▶ _WORK TO BE COMPLETED_
Reproduce only what lies between the first line of the material below and the line containing "ATOM 17 O O", with both of those lines included and every line kept exact.

▶ _DATA FOR ANALYSIS_
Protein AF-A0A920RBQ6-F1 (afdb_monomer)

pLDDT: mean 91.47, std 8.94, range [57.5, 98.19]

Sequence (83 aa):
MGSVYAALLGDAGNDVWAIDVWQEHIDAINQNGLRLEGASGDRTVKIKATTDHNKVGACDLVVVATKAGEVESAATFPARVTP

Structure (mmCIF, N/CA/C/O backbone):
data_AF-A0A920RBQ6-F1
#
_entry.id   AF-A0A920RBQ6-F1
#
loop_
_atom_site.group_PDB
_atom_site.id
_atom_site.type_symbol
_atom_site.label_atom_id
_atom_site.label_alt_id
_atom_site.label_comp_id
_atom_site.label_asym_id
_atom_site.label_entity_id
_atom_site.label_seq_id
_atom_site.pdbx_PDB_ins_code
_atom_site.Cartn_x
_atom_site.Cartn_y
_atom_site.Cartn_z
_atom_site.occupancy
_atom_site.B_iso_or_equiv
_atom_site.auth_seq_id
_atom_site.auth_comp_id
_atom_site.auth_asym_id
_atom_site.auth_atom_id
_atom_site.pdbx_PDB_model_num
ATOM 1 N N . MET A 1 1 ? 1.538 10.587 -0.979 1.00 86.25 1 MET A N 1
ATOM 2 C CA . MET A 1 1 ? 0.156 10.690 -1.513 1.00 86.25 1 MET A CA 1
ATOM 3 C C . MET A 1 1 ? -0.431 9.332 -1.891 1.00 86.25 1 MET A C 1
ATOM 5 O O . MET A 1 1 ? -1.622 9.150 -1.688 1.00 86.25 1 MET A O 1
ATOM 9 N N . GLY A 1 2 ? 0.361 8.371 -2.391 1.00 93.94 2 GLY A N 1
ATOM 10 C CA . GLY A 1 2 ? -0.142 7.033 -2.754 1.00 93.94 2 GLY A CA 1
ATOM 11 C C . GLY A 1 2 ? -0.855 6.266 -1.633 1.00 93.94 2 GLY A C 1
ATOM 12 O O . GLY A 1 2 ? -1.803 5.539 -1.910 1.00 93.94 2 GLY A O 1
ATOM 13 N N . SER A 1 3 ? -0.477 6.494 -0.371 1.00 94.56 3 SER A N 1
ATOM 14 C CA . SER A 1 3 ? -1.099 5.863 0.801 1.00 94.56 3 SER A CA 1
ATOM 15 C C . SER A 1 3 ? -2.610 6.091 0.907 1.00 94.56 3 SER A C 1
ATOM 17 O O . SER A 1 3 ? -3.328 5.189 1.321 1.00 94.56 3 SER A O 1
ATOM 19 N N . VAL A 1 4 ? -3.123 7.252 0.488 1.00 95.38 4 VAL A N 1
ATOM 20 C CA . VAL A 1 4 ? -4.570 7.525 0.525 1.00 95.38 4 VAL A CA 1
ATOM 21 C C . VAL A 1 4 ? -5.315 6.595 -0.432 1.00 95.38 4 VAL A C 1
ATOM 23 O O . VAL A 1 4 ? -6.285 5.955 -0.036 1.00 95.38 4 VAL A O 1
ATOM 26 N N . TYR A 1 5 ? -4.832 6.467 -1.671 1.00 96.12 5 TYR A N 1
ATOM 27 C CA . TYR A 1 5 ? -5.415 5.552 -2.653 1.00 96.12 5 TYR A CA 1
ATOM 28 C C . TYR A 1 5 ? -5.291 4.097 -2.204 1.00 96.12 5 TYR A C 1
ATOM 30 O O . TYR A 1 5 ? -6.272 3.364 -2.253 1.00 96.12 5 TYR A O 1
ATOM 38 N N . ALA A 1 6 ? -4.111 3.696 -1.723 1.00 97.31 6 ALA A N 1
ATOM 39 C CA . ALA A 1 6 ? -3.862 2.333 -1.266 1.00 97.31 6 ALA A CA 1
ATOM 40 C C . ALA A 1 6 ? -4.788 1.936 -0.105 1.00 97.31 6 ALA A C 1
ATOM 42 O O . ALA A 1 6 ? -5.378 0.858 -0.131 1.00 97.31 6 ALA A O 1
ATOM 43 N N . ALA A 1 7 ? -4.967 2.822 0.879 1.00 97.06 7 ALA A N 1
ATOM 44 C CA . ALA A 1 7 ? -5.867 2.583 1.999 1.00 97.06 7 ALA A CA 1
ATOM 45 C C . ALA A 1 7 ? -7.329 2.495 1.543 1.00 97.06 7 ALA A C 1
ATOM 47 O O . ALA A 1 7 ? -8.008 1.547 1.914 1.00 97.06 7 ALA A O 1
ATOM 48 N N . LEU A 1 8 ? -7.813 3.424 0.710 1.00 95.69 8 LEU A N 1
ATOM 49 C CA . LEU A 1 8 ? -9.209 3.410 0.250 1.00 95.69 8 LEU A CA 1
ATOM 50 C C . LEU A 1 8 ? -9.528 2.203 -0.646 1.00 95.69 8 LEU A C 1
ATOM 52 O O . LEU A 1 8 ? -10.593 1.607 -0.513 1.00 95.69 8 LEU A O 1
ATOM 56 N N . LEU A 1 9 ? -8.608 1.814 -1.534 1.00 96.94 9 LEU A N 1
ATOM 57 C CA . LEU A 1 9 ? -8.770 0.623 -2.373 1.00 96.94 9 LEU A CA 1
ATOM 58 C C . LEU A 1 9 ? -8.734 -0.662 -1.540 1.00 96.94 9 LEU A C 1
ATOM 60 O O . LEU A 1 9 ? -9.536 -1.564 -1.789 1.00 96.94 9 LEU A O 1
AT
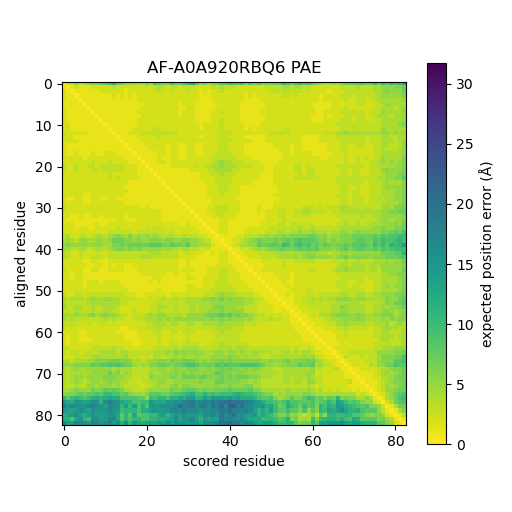OM 64 N N . GLY A 1 10 ? -7.846 -0.734 -0.545 1.00 97.50 10 GLY A N 1
ATOM 65 C CA . GLY A 1 10 ? -7.781 -1.865 0.378 1.00 97.50 10 GLY A CA 1
ATOM 66 C C . GLY A 1 10 ? -9.030 -1.966 1.258 1.00 97.50 10 GLY A C 1
ATOM 67 O O . GLY A 1 10 ? -9.560 -3.056 1.443 1.00 97.50 10 GLY A O 1
ATOM 68 N N . ASP A 1 11 ? -9.551 -0.835 1.740 1.00 96.19 11 ASP A N 1
ATOM 69 C CA . ASP A 1 11 ? -10.777 -0.769 2.550 1.00 96.19 11 ASP A CA 1
ATOM 70 C
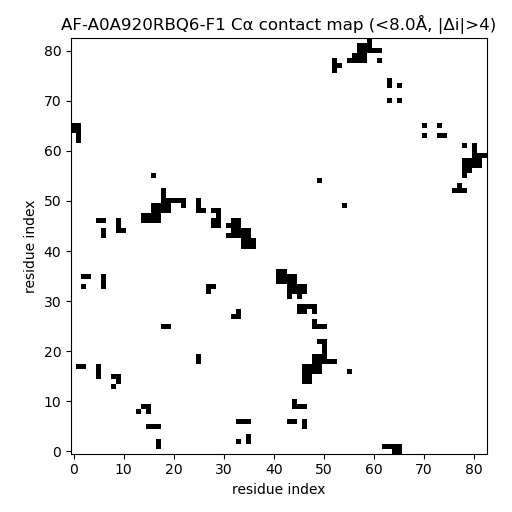 C . ASP A 1 11 ? -12.007 -1.222 1.750 1.00 96.19 11 ASP A C 1
ATOM 72 O O . ASP A 1 11 ? -12.904 -1.872 2.279 1.00 96.19 11 ASP A O 1
ATOM 76 N N . ALA A 1 12 ? -12.013 -0.952 0.441 1.00 96.69 12 ALA A N 1
ATOM 77 C CA . ALA A 1 12 ? -13.026 -1.443 -0.489 1.00 96.69 12 ALA A CA 1
ATOM 78 C C . ALA A 1 12 ? -12.887 -2.944 -0.838 1.00 96.69 12 ALA A C 1
ATOM 80 O O . ALA A 1 12 ? -13.702 -3.461 -1.601 1.00 96.69 12 ALA A O 1
ATOM 81 N N . GLY A 1 13 ? -11.886 -3.649 -0.298 1.00 97.06 13 GLY A N 1
ATOM 82 C CA . GLY A 1 13 ? -11.711 -5.097 -0.454 1.00 97.06 13 GLY A CA 1
ATOM 83 C C . GLY A 1 13 ? -10.862 -5.541 -1.651 1.00 97.06 13 GLY A C 1
ATOM 84 O O . GLY A 1 13 ? -10.883 -6.722 -1.994 1.00 97.06 13 GLY A O 1
ATOM 85 N N . ASN A 1 14 ? -10.118 -4.633 -2.290 1.00 97.88 14 ASN A N 1
ATOM 86 C CA . ASN A 1 14 ? -9.223 -4.984 -3.399 1.00 
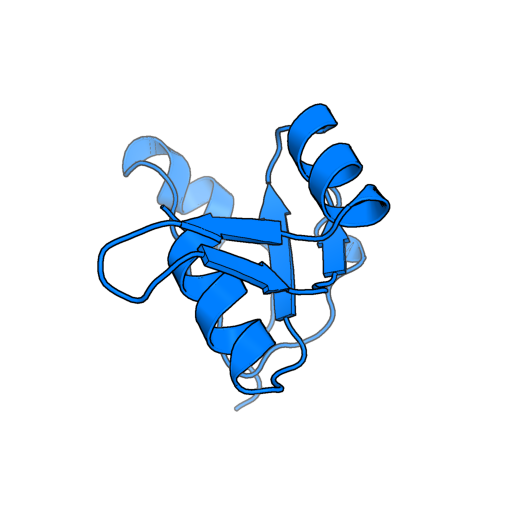97.88 14 ASN A CA 1
ATOM 87 C C . ASN A 1 14 ? -7.899 -5.586 -2.892 1.00 97.88 14 ASN A C 1
ATOM 89 O O . ASN A 1 14 ? -7.426 -5.240 -1.807 1.00 97.88 14 ASN A O 1
ATOM 93 N N . ASP A 1 15 ? -7.255 -6.436 -3.701 1.00 96.25 15 ASP A N 1
ATOM 94 C CA . ASP A 1 15 ? -5.887 -6.896 -3.426 1.00 96.25 15 ASP A CA 1
ATOM 95 C C . ASP A 1 15 ? -4.881 -5.791 -3.775 1.00 96.25 15 ASP A C 1
ATOM 97 O O . ASP A 1 15 ? -4.567 -5.556 -4.941 1.00 96.25 15 ASP A O 1
ATOM 101 N N . VAL A 1 16 ? -4.402 -5.076 -2.755 1.00 97.38 16 VAL A N 1
ATOM 102 C CA . VAL A 1 16 ? -3.542 -3.901 -2.924 1.00 97.38 16 VAL A CA 1
ATOM 103 C C . VAL A 1 16 ? -2.104 -4.207 -2.529 1.00 97.38 16 VAL A C 1
ATOM 105 O O . VAL A 1 16 ? -1.829 -4.647 -1.409 1.00 97.38 16 VAL A O 1
ATOM 108 N N . TRP A 1 17 ? -1.188 -3.863 -3.436 1.00 96.75 17 TRP A N 1
ATOM 109 C CA . TRP A 1 17 ? 0.244 -3.753 -3.177 1.00 96.75 17 TRP A CA 1
ATOM 110 C C . TRP A 1 17 ? 0.675 -2.284 -3.148 1.00 96.75 17 TRP A C 1
ATOM 112 O O . TRP A 1 17 ? 0.482 -1.553 -4.117 1.00 96.75 17 TRP A O 1
ATOM 122 N N . ALA A 1 18 ? 1.296 -1.859 -2.049 1.00 96.38 18 ALA A N 1
ATOM 123 C CA . ALA A 1 18 ? 2.033 -0.605 -1.963 1.00 96.38 18 ALA A CA 1
ATOM 124 C C . ALA A 1 18 ? 3.528 -0.861 -2.196 1.00 96.38 18 ALA A C 1
ATOM 126 O O . ALA A 1 18 ? 4.116 -1.752 -1.578 1.00 96.38 18 ALA A O 1
ATOM 127 N N . ILE A 1 19 ? 4.142 -0.061 -3.068 1.00 94.56 19 ILE A N 1
ATOM 128 C CA . ILE A 1 19 ? 5.583 -0.092 -3.324 1.00 94.56 19 ILE A CA 1
ATOM 129 C C . ILE A 1 19 ? 6.154 1.279 -2.985 1.00 94.56 19 ILE A C 1
ATOM 131 O O . ILE A 1 19 ? 5.663 2.293 -3.478 1.00 94.56 19 ILE A O 1
ATOM 135 N N . ASP A 1 20 ? 7.178 1.301 -2.145 1.00 93.88 20 ASP A N 1
ATOM 136 C CA . ASP A 1 20 ? 7.905 2.511 -1.764 1.00 93.88 20 ASP A CA 1
ATOM 137 C C . ASP A 1 20 ? 9.368 2.135 -1.503 1.00 93.88 20 ASP A C 1
ATOM 139 O O . ASP A 1 20 ? 9.655 0.994 -1.153 1.00 93.88 20 ASP A O 1
ATOM 143 N N . VAL A 1 21 ? 10.299 3.068 -1.681 1.00 92.75 21 VAL A N 1
ATOM 144 C CA . VAL A 1 21 ? 11.726 2.857 -1.380 1.00 92.75 21 VAL A CA 1
ATOM 145 C C . VAL A 1 21 ? 12.026 3.001 0.116 1.00 92.75 21 VAL A C 1
ATOM 147 O O . VAL A 1 21 ? 13.091 2.596 0.580 1.00 92.75 21 VAL A O 1
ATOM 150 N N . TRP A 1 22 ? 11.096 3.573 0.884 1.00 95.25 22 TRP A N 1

▶ _SOLUTION TO THIS PROBLEM_
Protein AF-A0A920RBQ6-F1 (afdb_monomer)

pLDDT: mean 91.47, std 8.94, range [57.5, 98.19]

Sequence (83 aa):
MGSVYAALLGDAGNDVWAIDVWQEHIDAINQNGLRLEGASGDRTVKIKATTDHNKVGACDLVVVATKAGEVESAATFPARVTP

Structure (mmCIF, N/CA/C/O backbone):
data_AF-A0A920RBQ6-F1
#
_entry.id   AF-A0A920RBQ6-F1
#
loop_
_atom_site.group_PDB
_atom_site.id
_atom_site.type_symbol
_atom_site.label_atom_id
_atom_site.label_alt_id
_atom_site.label_comp_id
_atom_site.label_asym_id
_atom_site.label_entity_id
_atom_site.label_seq_id
_atom_site.pdbx_PDB_ins_code
_atom_site.Cartn_x
_atom_site.Cartn_y
_atom_site.Cartn_z
_atom_site.occupancy
_atom_site.B_iso_or_equiv
_atom_site.auth_seq_id
_atom_site.auth_comp_id
_atom_site.auth_asym_id
_atom_site.auth_atom_id
_atom_site.pdbx_PDB_model_num
ATOM 1 N N . MET A 1 1 ? 1.538 10.587 -0.979 1.00 86.25 1 MET A N 1
ATOM 2 C CA . MET A 1 1 ? 0.156 10.690 -1.513 1.00 86.25 1 MET A CA 1
ATOM 3 C C . MET A 1 1 ? -0.431 9.332 -1.891 1.00 86.25 1 MET A C 1
ATOM 5 O O . MET A 1 1 ? -1.622 9.150 -1.688 1.00 86.25 1 MET A O 1
ATOM 9 N N . GLY A 1 2 ? 0.361 8.371 -2.391 1.00 93.94 2 GLY A N 1
ATOM 10 C CA . GLY A 1 2 ? -0.142 7.033 -2.754 1.00 93.94 2 GLY A CA 1
ATOM 11 C C . GLY A 1 2 ? -0.855 6.266 -1.633 1.00 93.94 2 GLY A C 1
ATOM 12 O O . GLY A 1 2 ? -1.803 5.539 -1.910 1.00 93.94 2 GLY A O 1
ATOM 13 N N . SER A 1 3 ? -0.477 6.494 -0.371 1.00 94.56 3 SER A N 1
ATOM 14 C CA . SER A 1 3 ? -1.099 5.863 0.801 1.00 94.56 3 SER A CA 1
ATOM 15 C C . SER A 1 3 ? -2.610 6.091 0.907 1.00 94.56 3 SER A C 1
ATOM 17 O O . SER A 1 3 ? -3.328 5.189 1.321 1.00 94.56 3 SER A O 1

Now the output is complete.